* EXERCISE DETAILS
Write out, word for word, the part of the listing below that opens with the line containing "ATOM 116 C CA" and closes with the line containing "ATOM 128 C C", keeping both of those lines and adding no others.

—————

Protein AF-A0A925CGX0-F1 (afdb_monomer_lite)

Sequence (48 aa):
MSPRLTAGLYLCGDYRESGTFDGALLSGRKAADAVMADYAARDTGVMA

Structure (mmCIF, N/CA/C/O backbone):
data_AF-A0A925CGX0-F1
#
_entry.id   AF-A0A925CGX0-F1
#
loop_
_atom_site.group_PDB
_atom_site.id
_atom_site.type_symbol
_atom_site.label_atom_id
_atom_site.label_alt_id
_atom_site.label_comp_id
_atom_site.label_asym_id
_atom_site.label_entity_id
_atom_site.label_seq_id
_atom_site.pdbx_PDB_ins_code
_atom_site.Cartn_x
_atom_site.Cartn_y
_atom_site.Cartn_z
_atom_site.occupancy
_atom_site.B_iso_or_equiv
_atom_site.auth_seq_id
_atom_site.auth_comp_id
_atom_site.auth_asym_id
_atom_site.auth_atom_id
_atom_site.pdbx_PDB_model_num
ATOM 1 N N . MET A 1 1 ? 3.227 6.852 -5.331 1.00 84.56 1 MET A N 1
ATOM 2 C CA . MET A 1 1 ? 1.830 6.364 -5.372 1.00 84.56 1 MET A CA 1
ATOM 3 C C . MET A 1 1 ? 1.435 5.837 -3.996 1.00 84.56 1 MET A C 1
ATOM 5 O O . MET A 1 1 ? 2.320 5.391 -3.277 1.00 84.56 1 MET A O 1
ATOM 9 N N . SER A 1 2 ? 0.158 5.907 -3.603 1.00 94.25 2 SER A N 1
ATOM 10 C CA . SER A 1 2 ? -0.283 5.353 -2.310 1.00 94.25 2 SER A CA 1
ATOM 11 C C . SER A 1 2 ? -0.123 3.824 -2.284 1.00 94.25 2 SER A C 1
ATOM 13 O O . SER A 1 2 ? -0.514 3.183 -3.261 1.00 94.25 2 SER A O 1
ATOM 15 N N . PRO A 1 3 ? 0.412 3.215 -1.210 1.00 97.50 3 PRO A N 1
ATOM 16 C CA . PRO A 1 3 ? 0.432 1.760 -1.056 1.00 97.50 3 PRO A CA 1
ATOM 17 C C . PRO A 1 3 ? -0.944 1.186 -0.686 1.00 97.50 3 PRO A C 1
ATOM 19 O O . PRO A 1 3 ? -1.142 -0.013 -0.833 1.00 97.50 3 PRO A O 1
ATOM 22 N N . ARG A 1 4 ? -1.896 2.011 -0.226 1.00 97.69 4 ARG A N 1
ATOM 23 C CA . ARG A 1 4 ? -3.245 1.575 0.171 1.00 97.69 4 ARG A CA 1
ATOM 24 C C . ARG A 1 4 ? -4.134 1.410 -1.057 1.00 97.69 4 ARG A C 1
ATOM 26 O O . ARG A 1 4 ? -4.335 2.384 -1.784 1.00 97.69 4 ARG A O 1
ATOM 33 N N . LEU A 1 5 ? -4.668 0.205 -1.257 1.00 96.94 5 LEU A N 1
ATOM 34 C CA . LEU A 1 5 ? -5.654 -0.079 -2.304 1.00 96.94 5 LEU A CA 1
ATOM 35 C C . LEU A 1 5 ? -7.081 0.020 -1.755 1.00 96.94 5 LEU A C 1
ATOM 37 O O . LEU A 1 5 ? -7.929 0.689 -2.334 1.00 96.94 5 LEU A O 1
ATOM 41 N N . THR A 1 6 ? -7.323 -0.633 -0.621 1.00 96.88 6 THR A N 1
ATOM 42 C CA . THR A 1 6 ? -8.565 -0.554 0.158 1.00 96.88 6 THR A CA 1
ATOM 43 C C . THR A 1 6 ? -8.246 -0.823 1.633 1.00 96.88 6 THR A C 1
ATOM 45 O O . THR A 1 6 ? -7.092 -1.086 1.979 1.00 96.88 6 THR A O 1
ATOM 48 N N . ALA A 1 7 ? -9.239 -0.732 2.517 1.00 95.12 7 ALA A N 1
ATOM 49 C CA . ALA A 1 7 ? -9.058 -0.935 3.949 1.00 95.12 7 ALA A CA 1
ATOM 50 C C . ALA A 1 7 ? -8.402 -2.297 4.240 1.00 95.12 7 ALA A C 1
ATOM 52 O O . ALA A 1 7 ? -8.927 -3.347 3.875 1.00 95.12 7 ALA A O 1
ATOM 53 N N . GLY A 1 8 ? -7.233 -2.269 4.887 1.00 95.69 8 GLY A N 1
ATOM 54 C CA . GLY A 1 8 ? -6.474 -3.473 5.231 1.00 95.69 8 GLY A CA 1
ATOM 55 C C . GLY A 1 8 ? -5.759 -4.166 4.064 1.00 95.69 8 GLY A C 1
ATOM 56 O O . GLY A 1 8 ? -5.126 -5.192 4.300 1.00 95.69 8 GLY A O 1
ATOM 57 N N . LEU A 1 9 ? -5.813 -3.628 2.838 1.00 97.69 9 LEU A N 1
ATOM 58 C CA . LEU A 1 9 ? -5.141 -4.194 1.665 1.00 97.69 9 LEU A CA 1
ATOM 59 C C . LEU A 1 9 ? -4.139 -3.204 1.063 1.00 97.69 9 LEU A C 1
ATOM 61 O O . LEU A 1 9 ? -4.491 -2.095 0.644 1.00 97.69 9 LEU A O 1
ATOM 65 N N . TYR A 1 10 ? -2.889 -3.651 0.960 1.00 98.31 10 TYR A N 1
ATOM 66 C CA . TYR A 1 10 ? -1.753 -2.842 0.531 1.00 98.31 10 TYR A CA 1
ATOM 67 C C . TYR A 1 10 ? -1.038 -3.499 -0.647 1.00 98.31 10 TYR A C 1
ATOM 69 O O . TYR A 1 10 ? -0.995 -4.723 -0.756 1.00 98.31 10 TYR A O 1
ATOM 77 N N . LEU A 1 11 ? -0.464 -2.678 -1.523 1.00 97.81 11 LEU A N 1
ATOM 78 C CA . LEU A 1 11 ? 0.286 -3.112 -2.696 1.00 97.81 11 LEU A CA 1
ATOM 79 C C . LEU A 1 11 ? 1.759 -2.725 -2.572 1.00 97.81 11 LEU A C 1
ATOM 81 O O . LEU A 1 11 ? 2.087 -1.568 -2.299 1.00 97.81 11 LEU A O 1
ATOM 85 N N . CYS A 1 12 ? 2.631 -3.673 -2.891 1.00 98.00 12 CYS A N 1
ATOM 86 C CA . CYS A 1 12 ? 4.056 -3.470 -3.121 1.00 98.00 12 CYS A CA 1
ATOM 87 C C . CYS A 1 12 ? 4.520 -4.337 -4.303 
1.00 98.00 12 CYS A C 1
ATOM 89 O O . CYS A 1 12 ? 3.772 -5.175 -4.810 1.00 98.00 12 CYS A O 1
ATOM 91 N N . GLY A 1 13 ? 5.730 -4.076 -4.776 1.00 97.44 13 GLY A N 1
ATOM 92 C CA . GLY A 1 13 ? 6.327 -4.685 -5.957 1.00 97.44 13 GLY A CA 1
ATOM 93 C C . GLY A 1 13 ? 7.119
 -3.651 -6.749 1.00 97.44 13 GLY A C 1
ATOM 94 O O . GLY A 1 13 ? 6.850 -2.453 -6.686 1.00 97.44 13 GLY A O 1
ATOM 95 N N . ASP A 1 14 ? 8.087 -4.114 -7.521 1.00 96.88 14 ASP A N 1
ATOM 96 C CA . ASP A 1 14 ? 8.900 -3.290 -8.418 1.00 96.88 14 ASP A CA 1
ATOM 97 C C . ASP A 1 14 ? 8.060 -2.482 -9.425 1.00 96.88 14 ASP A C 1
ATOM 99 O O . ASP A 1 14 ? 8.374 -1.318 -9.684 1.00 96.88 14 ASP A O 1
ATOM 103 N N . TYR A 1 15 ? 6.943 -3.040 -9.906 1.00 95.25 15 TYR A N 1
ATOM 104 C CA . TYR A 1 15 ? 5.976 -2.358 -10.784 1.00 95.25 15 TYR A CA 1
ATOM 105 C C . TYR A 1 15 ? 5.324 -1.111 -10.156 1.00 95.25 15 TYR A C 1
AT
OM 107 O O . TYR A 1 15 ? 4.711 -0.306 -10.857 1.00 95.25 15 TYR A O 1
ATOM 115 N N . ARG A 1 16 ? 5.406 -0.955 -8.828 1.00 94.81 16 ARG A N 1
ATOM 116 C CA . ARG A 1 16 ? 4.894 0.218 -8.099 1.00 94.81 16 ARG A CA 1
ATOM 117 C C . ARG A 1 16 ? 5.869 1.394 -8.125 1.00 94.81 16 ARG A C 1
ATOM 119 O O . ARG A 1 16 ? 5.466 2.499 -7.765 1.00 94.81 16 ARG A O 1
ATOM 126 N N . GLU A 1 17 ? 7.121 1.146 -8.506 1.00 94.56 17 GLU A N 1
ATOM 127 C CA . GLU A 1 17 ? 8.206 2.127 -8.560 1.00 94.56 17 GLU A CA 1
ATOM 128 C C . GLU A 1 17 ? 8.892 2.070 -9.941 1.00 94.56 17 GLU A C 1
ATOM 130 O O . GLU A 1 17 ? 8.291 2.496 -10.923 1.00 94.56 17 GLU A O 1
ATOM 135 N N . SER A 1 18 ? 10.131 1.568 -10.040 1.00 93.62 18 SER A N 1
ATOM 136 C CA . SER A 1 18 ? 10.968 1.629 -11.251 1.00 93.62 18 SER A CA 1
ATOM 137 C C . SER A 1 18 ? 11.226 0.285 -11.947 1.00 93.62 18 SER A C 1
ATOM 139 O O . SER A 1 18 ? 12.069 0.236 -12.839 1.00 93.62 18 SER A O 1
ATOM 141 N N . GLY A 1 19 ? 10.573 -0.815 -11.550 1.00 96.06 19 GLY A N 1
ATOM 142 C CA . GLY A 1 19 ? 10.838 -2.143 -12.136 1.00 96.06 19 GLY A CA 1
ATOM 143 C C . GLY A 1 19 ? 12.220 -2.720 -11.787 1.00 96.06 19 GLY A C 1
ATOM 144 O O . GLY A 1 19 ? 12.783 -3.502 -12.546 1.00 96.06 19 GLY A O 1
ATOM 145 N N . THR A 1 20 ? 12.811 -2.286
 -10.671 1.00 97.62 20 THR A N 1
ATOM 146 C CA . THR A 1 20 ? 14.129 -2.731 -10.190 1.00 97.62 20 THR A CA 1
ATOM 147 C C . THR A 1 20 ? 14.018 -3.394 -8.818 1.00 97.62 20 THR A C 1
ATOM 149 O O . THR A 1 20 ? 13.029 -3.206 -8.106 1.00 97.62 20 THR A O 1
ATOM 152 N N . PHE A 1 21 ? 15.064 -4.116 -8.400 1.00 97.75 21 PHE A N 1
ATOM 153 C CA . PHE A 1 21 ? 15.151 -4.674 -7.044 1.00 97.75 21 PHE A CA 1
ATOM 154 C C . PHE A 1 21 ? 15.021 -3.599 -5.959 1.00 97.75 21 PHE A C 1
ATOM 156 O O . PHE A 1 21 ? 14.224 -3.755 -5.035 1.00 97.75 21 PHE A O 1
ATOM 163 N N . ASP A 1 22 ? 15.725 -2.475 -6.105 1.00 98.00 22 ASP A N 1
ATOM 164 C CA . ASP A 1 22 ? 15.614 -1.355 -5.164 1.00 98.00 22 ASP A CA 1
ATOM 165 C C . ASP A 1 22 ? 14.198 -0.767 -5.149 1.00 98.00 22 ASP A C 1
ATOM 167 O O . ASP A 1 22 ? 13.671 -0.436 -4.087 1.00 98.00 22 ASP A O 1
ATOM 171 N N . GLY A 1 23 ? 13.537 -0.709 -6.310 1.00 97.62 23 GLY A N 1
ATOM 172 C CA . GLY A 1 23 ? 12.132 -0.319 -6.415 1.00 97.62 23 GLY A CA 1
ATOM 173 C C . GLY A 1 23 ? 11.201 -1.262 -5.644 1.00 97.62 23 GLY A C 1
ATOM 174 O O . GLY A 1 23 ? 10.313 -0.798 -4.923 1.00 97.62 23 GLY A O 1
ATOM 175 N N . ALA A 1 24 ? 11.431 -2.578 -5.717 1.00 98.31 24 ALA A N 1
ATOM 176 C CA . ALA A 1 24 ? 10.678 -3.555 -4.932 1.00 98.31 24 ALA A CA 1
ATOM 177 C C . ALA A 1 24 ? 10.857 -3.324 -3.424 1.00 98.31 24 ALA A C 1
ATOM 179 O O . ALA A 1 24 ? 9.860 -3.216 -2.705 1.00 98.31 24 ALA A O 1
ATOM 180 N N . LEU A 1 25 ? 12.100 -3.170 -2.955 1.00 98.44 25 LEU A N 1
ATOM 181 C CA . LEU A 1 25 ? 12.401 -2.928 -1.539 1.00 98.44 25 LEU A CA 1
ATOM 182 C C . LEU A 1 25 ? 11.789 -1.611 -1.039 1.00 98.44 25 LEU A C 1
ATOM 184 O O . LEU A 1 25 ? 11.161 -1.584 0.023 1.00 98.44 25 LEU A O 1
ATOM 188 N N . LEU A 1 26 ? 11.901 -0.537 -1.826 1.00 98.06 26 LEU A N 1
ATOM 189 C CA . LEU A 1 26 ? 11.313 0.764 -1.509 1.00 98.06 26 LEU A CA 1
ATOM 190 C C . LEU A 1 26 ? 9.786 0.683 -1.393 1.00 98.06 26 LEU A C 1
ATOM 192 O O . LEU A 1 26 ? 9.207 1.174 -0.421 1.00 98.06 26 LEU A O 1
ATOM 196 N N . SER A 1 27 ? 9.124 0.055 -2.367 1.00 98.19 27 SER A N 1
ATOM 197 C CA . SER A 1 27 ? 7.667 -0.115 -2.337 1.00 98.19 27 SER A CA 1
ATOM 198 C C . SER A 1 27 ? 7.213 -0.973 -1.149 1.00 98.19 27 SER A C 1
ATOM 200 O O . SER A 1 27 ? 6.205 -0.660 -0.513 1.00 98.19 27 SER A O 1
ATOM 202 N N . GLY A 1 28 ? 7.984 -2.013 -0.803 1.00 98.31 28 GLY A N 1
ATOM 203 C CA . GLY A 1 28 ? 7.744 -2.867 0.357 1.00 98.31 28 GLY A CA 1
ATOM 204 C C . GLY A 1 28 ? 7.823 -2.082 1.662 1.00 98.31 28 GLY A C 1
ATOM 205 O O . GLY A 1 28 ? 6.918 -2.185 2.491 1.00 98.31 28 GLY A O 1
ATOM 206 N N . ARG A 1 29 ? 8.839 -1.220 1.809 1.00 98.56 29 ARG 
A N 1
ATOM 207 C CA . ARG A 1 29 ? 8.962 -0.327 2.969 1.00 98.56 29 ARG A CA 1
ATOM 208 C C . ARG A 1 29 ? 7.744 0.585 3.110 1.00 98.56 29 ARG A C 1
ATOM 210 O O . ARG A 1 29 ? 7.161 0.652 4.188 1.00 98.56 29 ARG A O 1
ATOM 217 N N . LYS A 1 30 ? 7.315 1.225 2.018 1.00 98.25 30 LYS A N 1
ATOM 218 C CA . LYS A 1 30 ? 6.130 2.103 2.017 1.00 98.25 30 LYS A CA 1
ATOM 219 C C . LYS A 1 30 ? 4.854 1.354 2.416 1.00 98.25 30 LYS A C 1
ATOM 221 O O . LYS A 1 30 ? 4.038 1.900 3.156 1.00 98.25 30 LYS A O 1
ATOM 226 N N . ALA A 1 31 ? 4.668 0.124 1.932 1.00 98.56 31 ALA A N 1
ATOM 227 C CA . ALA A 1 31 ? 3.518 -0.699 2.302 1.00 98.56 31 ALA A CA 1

—————

* TASK OUTPUT
ATOM 116 C CA . ARG A 1 16 ? 4.894 0.218 -8.099 1.00 94.81 16 ARG A CA 1
ATOM 117 C C . ARG A 1 16 ? 5.869 1.394 -8.125 1.00 94.81 16 ARG A C 1
ATOM 119 O O . ARG A 1 16 ? 5.466 2.499 -7.765 1.00 94.81 16 ARG A O 1
ATOM 126 N N . GLU A 1 17 ? 7.121 1.146 -8.506 1.00 94.56 17 GLU A N 1
ATOM 127 C CA . GLU A 1 17 ? 8.206 2.127 -8.560 1.00 94.56 17 GLU A CA 1
ATOM 128 C C . GLU A 1 17 ? 8.892 2.070 -9.941 1.00 94.56 17 GLU A C 1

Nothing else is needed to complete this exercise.